Kooringa

History

Australia
- Name: Kooringa
- Namesake: Kooringa
- Owner: Associated Steamships and McIlwraith, McEacharn & Co
- Port of registry: Melbourne
- Builder: State Dockyard, Newcastle, New South Wales
- Yard number: 72
- Launched: 29 February 1964
- Completed: 17 May 1964
- Fate: Scrapped November 1992

General characteristics
- Type: Container ship
- Tonnage: 5,825 GRT; 6,753 DWT;
- Length: 126.2 m (414 ft) LOA
- Beam: 19.1 m (63 ft)
- Speed: 16 knots (30 km/h; 18 mph)

= MV Kooringa =

Australian ship

MV Kooringa was the world's first fully cellular purpose-built container ship and was built by Australian company, Associated Steamships in partnership with McIlwraith, McEacharn & Co and commissioned in May 1964. It was built at the New South Wales State Dockyard in Newcastle as a "custom-designed cellular container ship to handle 20-ton containers".

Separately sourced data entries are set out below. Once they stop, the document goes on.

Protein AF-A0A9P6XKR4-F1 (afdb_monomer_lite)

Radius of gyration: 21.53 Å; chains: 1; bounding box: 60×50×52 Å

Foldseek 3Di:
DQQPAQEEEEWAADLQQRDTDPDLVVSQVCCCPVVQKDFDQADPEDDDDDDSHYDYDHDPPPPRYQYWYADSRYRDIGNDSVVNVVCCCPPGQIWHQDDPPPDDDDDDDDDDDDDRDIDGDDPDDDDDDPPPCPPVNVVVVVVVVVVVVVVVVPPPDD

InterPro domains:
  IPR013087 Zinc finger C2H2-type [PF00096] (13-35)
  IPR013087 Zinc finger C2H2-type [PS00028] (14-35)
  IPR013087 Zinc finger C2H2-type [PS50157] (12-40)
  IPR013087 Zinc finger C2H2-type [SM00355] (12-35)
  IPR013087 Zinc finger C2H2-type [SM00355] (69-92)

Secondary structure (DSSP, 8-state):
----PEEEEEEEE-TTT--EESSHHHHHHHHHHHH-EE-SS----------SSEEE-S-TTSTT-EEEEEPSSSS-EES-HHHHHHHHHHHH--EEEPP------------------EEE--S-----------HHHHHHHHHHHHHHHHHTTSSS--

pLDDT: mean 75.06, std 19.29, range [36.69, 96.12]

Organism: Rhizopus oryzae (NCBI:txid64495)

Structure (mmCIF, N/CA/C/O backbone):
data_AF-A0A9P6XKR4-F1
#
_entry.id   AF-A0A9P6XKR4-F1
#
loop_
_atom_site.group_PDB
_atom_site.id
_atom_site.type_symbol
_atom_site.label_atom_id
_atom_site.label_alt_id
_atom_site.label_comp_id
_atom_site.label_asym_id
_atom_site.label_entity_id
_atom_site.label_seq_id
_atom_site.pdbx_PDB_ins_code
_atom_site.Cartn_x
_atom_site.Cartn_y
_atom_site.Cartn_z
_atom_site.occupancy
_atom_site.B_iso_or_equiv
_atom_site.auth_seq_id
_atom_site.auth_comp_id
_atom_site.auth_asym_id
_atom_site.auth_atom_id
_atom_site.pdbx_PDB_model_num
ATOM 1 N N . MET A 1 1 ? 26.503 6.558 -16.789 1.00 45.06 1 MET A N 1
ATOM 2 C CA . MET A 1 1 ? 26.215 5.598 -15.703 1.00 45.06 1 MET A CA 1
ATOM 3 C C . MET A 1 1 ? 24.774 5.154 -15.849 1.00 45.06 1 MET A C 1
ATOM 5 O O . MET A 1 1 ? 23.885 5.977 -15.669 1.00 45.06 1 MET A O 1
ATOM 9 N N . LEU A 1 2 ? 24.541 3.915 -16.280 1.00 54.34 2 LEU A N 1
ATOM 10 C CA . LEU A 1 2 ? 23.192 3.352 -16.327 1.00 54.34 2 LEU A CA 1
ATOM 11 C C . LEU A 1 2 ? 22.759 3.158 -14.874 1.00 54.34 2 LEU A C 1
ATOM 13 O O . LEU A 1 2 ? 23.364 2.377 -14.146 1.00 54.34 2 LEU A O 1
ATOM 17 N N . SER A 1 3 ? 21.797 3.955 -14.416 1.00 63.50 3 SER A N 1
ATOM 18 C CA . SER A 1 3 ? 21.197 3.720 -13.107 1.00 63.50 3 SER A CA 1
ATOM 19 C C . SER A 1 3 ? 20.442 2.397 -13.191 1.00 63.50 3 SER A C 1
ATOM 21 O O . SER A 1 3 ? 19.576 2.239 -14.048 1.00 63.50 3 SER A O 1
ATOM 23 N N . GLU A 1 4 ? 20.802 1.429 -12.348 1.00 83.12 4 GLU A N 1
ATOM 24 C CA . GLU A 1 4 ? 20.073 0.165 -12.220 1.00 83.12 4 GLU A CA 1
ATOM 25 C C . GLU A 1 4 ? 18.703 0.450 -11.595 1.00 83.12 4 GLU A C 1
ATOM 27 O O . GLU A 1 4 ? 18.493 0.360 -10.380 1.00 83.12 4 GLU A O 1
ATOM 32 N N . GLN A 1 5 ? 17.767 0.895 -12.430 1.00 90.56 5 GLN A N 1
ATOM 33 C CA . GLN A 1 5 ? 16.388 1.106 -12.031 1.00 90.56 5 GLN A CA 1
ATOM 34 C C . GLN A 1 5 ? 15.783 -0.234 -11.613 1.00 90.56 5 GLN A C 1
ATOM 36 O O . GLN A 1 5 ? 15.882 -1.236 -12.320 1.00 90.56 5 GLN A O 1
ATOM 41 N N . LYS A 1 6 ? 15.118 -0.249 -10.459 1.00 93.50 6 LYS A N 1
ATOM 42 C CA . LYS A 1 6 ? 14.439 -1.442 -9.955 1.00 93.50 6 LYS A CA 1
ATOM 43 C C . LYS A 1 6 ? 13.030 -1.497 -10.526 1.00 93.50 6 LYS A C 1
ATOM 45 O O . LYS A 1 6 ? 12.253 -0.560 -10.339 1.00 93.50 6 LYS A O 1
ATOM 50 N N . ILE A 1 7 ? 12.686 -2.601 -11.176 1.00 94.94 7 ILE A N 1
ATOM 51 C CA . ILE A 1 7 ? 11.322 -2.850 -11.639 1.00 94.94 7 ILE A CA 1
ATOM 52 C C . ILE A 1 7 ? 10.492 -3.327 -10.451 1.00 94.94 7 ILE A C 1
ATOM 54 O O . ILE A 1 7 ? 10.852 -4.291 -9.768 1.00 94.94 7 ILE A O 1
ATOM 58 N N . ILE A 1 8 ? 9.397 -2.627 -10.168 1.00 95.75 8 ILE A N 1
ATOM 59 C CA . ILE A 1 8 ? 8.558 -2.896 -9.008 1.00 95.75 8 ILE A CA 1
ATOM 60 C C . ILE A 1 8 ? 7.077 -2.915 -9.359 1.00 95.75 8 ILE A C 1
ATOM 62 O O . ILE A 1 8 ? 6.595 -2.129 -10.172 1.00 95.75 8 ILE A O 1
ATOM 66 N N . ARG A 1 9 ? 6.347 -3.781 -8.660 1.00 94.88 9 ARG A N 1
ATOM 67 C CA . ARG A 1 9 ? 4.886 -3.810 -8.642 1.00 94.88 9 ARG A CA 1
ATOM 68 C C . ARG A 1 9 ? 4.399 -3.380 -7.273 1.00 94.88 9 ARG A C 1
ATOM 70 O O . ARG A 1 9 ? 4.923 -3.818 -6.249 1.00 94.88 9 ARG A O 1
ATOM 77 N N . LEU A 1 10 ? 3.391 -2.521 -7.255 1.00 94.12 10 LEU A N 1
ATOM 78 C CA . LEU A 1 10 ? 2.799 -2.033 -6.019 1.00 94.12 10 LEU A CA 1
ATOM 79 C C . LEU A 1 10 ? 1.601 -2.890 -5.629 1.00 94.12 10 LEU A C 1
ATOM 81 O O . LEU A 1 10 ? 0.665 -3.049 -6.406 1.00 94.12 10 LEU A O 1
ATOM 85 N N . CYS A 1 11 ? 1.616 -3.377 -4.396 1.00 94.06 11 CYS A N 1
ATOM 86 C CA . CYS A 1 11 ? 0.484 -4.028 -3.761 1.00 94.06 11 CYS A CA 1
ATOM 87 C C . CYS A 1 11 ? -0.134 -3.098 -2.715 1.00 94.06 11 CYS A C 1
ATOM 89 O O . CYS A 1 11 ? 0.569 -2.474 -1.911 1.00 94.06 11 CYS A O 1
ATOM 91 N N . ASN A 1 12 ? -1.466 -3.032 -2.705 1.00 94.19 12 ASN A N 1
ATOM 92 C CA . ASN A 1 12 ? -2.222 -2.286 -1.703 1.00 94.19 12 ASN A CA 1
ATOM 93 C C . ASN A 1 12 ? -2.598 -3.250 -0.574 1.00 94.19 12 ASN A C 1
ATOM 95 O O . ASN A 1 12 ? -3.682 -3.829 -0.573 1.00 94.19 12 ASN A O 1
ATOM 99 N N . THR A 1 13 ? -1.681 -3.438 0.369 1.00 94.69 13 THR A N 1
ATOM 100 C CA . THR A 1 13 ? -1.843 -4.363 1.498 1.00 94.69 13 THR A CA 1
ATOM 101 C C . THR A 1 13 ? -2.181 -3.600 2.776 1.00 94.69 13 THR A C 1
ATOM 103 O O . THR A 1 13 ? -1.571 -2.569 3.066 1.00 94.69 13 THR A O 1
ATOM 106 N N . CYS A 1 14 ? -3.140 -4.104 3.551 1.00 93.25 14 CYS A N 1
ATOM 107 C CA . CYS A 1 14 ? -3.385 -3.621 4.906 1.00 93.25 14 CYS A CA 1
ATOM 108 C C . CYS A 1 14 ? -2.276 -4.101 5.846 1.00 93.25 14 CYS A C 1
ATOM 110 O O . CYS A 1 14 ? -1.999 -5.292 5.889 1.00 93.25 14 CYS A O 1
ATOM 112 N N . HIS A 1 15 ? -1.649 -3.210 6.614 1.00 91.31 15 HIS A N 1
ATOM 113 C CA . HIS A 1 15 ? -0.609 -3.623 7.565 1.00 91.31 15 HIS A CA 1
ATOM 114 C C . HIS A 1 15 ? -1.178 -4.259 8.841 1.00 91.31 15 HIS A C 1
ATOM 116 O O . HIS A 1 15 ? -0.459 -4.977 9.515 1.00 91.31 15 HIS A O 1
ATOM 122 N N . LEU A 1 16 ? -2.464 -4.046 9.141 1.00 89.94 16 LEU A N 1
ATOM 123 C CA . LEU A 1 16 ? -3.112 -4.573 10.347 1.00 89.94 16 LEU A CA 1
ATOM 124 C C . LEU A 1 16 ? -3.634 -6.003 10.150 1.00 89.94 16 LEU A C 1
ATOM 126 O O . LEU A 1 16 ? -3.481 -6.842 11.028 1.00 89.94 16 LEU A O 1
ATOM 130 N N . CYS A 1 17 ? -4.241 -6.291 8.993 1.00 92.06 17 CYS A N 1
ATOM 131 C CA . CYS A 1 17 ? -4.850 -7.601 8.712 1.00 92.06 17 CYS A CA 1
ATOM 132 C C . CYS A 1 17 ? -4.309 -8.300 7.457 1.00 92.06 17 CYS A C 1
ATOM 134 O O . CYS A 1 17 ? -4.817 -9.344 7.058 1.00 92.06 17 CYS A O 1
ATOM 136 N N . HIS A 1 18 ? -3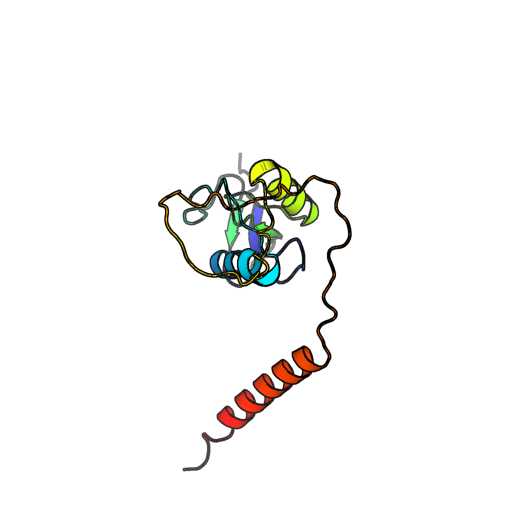.320 -7.708 6.784 1.00 92.81 18 HIS A N 1
ATOM 137 C CA . HIS A 1 18 ? -2.619 -8.272 5.622 1.00 92.81 18 HIS A CA 1
ATOM 138 C C . HIS A 1 18 ? -3.494 -8.535 4.378 1.00 92.81 18 HIS A C 1
ATOM 140 O O . HIS A 1 18 ? -2.982 -9.008 3.359 1.00 92.81 18 HIS A O 1
ATOM 146 N N . LYS A 1 19 ? -4.783 -8.153 4.389 1.00 92.88 19 LYS A N 1
ATOM 147 C CA . LYS A 1 19 ? -5.658 -8.238 3.208 1.00 92.88 19 LYS A CA 1
ATOM 148 C C . LYS A 1 19 ? -5.145 -7.327 2.084 1.00 92.88 19 LYS A C 1
ATOM 150 O O . LYS A 1 19 ? -4.709 -6.196 2.320 1.00 92.88 19 LYS A O 1
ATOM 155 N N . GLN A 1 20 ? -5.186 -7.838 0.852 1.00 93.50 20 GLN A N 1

The 6,750-ton ship was designed to handle 10,000 tons of containerised cargo in 36 hours by being loaded and unloaded simultaneously. It entered the Melbourne-Fremantle trade in 1964, arriving at Fremantle Harbour on 19 June that year. Two more purpose built container ships, MV Kanimbla and MV Manoora joined the regular service in 1969 and the three ships continued to operate until 1975 when competition from rail freight made the service non-viable.

The ship was named after the now closed mining town of Kooringa in South Australia.

==Another ship of the same name==

A ship of the same name, the 339-ton SS Kooringa was built for the Yorke Peninsula Steamship Co in 1902 and ran mail, passenger and cargo between Port Adelaide and ports along the Yorke Peninsula and Kangaroo Island. Yorke Steamship Co. was ultimately taken over by Adelaide Steamship Company.